(SUPPLIED MATERIAL begins)

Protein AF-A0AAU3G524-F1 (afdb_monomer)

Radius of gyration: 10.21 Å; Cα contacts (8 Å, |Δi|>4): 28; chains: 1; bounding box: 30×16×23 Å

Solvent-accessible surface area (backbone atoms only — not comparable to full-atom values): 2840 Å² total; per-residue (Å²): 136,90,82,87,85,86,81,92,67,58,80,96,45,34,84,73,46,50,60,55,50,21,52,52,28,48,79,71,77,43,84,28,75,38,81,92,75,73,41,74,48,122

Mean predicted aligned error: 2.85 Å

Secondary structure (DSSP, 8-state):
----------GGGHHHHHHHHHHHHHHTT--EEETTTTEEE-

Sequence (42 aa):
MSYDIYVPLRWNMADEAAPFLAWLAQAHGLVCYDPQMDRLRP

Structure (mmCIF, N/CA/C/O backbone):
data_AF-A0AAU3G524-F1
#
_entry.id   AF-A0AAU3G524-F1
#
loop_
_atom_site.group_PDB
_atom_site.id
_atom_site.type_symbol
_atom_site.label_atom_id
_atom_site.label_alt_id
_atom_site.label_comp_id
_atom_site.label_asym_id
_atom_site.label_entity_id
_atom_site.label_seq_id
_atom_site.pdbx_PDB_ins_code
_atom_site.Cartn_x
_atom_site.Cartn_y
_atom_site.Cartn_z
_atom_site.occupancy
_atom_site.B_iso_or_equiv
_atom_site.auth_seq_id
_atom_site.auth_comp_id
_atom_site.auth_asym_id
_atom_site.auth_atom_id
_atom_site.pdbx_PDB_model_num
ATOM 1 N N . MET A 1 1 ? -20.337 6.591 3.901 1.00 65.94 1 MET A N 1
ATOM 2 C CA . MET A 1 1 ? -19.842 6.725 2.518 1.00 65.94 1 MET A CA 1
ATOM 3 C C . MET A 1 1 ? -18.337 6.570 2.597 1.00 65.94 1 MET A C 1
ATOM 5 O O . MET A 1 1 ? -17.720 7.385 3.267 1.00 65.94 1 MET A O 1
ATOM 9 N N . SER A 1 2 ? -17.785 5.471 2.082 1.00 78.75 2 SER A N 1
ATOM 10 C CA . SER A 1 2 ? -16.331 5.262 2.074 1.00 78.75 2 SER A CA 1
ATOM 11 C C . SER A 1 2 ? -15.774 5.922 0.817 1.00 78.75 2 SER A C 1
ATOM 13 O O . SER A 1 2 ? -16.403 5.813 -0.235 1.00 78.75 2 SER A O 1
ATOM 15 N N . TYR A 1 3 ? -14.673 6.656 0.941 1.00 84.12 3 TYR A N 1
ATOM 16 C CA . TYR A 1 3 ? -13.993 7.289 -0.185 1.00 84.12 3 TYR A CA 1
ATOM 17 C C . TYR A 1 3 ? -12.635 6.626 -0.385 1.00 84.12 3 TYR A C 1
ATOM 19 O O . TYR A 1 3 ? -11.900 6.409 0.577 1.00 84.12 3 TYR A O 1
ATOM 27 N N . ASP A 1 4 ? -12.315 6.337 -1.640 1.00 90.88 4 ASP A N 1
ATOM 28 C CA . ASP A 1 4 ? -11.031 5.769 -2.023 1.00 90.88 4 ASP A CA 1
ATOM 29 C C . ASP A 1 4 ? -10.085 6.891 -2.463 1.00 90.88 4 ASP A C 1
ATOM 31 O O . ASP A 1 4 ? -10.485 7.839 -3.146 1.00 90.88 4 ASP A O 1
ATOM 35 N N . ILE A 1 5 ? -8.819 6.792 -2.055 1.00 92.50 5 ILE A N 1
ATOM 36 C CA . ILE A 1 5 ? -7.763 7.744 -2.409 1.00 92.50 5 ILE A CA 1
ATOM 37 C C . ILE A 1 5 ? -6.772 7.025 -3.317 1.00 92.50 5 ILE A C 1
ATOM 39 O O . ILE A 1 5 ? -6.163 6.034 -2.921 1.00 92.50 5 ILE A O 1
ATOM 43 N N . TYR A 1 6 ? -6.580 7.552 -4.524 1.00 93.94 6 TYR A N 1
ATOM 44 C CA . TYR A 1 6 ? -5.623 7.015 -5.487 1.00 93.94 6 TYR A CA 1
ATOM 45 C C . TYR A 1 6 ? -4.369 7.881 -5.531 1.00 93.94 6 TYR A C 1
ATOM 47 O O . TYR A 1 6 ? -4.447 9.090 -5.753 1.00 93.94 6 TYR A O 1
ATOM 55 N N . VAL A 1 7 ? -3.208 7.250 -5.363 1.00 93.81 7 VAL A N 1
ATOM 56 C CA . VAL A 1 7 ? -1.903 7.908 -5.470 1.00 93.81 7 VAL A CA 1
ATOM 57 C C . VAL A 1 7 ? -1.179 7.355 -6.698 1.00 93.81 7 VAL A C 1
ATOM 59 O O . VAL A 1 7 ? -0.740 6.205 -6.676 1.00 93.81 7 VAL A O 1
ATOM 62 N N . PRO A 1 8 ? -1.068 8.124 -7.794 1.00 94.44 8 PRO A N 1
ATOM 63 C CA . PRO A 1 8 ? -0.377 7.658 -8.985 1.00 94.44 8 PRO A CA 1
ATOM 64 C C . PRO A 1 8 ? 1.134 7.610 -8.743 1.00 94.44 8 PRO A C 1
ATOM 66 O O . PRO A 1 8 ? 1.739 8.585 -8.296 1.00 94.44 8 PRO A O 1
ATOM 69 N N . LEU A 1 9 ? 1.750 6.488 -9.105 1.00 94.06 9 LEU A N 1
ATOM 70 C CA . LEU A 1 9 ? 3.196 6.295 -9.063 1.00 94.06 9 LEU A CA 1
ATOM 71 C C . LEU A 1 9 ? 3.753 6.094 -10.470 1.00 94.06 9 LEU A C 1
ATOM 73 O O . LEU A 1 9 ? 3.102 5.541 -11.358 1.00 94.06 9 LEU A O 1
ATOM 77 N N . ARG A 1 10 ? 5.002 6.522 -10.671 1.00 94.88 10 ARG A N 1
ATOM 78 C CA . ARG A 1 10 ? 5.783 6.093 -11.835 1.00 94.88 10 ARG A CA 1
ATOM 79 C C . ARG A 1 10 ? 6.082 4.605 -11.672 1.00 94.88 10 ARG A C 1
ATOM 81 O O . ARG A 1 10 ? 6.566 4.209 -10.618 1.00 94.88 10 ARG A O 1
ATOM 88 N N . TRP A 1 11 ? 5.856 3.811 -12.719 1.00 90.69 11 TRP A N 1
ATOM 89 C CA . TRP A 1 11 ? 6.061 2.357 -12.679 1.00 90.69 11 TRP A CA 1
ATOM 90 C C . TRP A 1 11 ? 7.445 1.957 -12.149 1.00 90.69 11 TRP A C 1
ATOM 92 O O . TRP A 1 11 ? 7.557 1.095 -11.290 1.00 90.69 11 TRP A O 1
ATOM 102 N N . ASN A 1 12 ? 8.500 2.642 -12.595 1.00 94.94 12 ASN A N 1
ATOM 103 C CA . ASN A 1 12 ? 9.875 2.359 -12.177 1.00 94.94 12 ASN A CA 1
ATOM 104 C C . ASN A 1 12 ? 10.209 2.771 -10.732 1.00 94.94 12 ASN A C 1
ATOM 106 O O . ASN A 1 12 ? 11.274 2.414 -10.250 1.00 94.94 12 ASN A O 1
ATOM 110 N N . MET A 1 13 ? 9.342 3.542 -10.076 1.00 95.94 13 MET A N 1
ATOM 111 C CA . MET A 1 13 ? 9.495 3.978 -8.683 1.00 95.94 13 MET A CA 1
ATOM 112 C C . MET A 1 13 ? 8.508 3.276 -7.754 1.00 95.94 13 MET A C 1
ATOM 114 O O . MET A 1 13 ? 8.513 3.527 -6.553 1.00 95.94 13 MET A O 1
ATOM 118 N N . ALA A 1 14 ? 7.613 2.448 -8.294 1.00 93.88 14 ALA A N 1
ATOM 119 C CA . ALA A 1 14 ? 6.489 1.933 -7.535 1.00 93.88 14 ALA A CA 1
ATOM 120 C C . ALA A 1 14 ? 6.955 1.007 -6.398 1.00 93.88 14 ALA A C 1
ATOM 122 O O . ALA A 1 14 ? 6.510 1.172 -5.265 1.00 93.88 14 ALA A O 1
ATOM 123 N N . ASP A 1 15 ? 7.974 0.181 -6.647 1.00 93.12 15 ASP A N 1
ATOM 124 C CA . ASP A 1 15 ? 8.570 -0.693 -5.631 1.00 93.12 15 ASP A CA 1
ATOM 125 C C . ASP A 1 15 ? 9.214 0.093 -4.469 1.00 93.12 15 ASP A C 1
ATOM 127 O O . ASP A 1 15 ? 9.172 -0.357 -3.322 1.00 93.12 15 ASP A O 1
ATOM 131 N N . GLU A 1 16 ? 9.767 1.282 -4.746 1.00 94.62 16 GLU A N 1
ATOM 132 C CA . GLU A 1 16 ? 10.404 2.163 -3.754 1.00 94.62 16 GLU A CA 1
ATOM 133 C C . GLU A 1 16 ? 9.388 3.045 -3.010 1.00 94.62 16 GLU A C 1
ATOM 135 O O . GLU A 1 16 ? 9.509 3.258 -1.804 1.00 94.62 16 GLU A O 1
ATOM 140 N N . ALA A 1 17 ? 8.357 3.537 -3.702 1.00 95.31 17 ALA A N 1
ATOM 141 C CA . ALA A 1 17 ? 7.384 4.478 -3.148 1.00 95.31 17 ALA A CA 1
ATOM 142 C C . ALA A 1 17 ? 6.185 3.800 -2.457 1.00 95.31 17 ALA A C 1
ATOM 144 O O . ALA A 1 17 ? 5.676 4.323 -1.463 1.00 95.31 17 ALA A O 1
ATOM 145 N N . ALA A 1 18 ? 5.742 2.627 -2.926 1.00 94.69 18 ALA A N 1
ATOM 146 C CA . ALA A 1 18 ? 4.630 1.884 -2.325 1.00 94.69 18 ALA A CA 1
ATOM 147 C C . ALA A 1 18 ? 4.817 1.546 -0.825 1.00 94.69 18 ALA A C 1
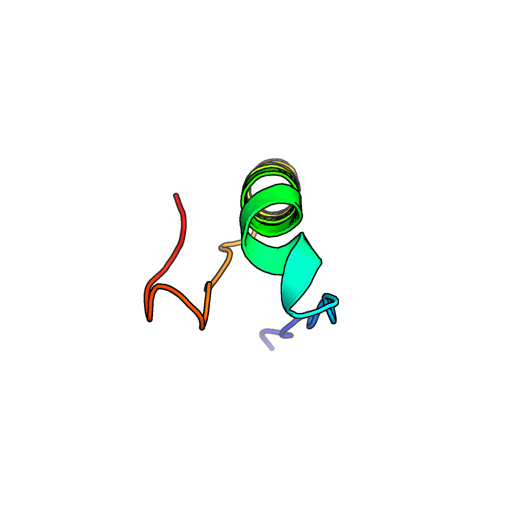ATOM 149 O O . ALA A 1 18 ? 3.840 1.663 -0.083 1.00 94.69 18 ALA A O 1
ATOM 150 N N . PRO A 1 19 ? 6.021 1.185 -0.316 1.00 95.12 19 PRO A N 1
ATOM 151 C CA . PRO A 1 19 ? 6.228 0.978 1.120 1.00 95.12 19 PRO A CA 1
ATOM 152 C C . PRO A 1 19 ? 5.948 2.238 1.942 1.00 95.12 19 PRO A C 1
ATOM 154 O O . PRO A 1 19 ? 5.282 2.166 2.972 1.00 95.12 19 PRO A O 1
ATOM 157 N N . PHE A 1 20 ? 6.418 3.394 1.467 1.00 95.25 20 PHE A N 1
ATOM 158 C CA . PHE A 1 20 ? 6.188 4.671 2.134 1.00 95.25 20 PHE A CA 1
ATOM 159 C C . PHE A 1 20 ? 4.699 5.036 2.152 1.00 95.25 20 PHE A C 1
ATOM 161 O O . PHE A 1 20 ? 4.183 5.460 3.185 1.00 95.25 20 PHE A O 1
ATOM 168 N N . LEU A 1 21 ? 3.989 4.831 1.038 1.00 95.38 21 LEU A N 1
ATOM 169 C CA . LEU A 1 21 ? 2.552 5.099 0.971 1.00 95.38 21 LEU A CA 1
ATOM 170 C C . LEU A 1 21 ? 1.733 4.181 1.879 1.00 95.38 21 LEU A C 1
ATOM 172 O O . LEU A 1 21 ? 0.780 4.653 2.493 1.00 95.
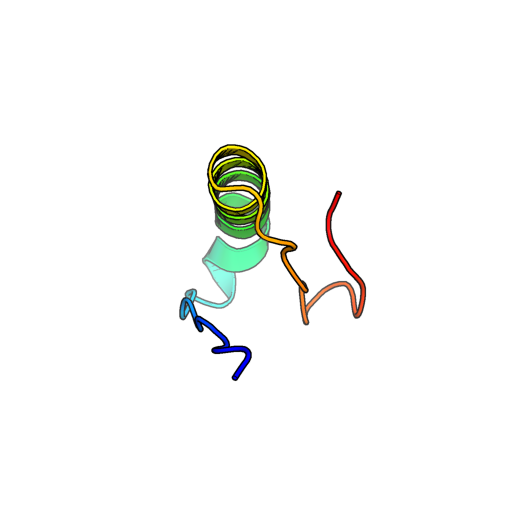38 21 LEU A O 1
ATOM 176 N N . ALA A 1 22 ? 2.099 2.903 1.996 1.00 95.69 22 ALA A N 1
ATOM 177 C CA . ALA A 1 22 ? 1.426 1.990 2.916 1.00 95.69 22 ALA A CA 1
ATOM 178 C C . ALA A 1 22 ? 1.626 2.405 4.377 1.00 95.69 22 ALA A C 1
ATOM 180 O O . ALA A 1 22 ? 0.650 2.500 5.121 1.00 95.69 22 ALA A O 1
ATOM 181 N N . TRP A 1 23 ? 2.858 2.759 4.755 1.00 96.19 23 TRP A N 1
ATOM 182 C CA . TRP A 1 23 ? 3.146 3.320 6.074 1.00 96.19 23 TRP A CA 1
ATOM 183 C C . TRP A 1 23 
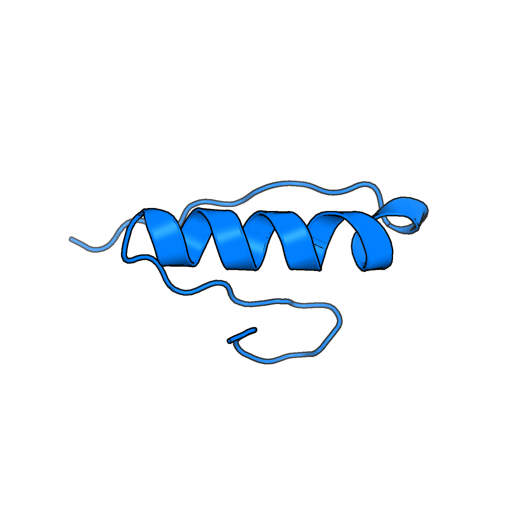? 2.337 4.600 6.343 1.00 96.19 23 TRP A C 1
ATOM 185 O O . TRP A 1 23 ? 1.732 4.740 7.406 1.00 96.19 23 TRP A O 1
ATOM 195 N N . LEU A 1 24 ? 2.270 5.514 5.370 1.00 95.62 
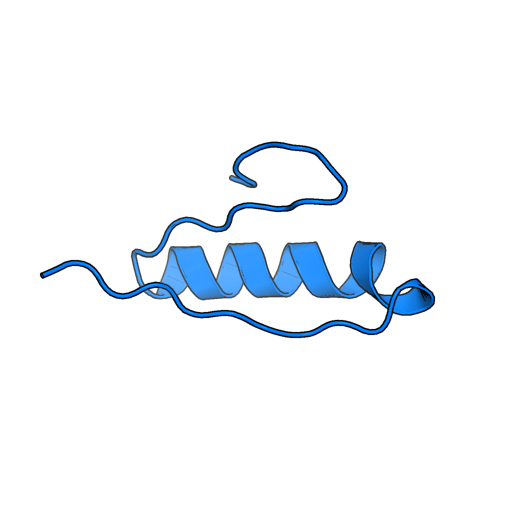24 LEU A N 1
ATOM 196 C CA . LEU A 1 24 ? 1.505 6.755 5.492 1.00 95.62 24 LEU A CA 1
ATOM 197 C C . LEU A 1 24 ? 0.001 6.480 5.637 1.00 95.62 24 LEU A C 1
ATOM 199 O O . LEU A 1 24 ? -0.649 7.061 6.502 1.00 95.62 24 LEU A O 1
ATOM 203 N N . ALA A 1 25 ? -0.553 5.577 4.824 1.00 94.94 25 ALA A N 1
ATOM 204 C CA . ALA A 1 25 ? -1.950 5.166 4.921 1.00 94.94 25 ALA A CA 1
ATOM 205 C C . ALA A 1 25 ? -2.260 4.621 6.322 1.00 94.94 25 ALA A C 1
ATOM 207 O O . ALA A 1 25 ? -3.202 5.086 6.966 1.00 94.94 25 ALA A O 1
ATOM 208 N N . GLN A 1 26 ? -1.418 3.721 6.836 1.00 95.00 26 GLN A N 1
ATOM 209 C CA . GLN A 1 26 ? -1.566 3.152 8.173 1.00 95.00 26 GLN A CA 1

(SUPPLIED MATERIAL ends)

#### [PROBLEM]
Take the material above and output only the lines from the one that contains "ATOM 141 C CA" through the one that contains "ATOM 181 N N", ends included and images left out.

#### [ANSWER SPACE]
ATOM 141 C CA . ALA A 1 17 ? 7.384 4.478 -3.148 1.00 95.31 17 ALA A CA 1
ATOM 142 C C . ALA A 1 17 ? 6.185 3.800 -2.457 1.00 95.31 17 ALA A C 1
ATOM 144 O O . ALA A 1 17 ? 5.676 4.323 -1.463 1.00 95.31 17 ALA A O 1
ATOM 145 N N . ALA A 1 18 ? 5.742 2.627 -2.926 1.00 94.69 18 ALA A N 1
ATOM 146 C CA . ALA A 1 18 ? 4.630 1.884 -2.325 1.00 94.69 18 ALA A CA 1
ATOM 147 C C . ALA A 1 18 ? 4.817 1.546 -0.825 1.00 94.69 18 ALA A C 1
ATOM 149 O O . ALA A 1 18 ? 3.840 1.663 -0.083 1.00 94.69 18 ALA A O 1
ATOM 150 N N . PRO A 1 19 ? 6.021 1.185 -0.316 1.00 95.12 19 PRO A N 1
ATOM 151 C CA . PRO A 1 19 ? 6.228 0.978 1.120 1.00 95.12 19 PRO A CA 1
ATOM 152 C C . PRO A 1 19 ? 5.948 2.238 1.942 1.00 95.12 19 PRO A C 1
ATOM 154 O O . PRO A 1 19 ? 5.282 2.166 2.972 1.00 95.12 19 PRO A O 1
ATOM 157 N N . PHE A 1 20 ? 6.418 3.394 1.467 1.00 95.25 20 PHE A N 1
ATOM 158 C CA . PHE A 1 20 ? 6.188 4.671 2.134 1.00 95.25 20 PHE A CA 1
ATOM 159 C C . PHE A 1 20 ? 4.699 5.036 2.152 1.00 95.25 20 PHE A C 1
ATOM 161 O O . PHE A 1 20 ? 4.183 5.460 3.185 1.00 95.25 20 PHE A O 1
ATOM 168 N N . LEU A 1 21 ? 3.989 4.831 1.038 1.00 95.38 21 LEU A N 1
ATOM 169 C CA . LEU A 1 21 ? 2.552 5.099 0.971 1.00 95.38 21 LEU A CA 1
ATOM 170 C C . LEU A 1 21 ? 1.733 4.181 1.879 1.00 95.38 21 LEU A C 1
ATOM 172 O O . LEU A 1 21 ? 0.780 4.653 2.493 1.00 95.
38 21 LEU A O 1
ATOM 176 N N . ALA A 1 22 ? 2.099 2.903 1.996 1.00 95.69 22 ALA A N 1
ATOM 177 C CA . ALA A 1 22 ? 1.426 1.990 2.916 1.00 95.69 22 ALA A CA 1
ATOM 178 C C . ALA A 1 22 ? 1.626 2.405 4.377 1.00 95.69 22 ALA A C 1
ATOM 180 O O . ALA A 1 22 ? 0.650 2.500 5.121 1.00 95.69 22 ALA A O 1
ATOM 181 N N . TRP A 1 23 ? 2.858 2.759 4.755 1.00 96.19 23 TRP A N 1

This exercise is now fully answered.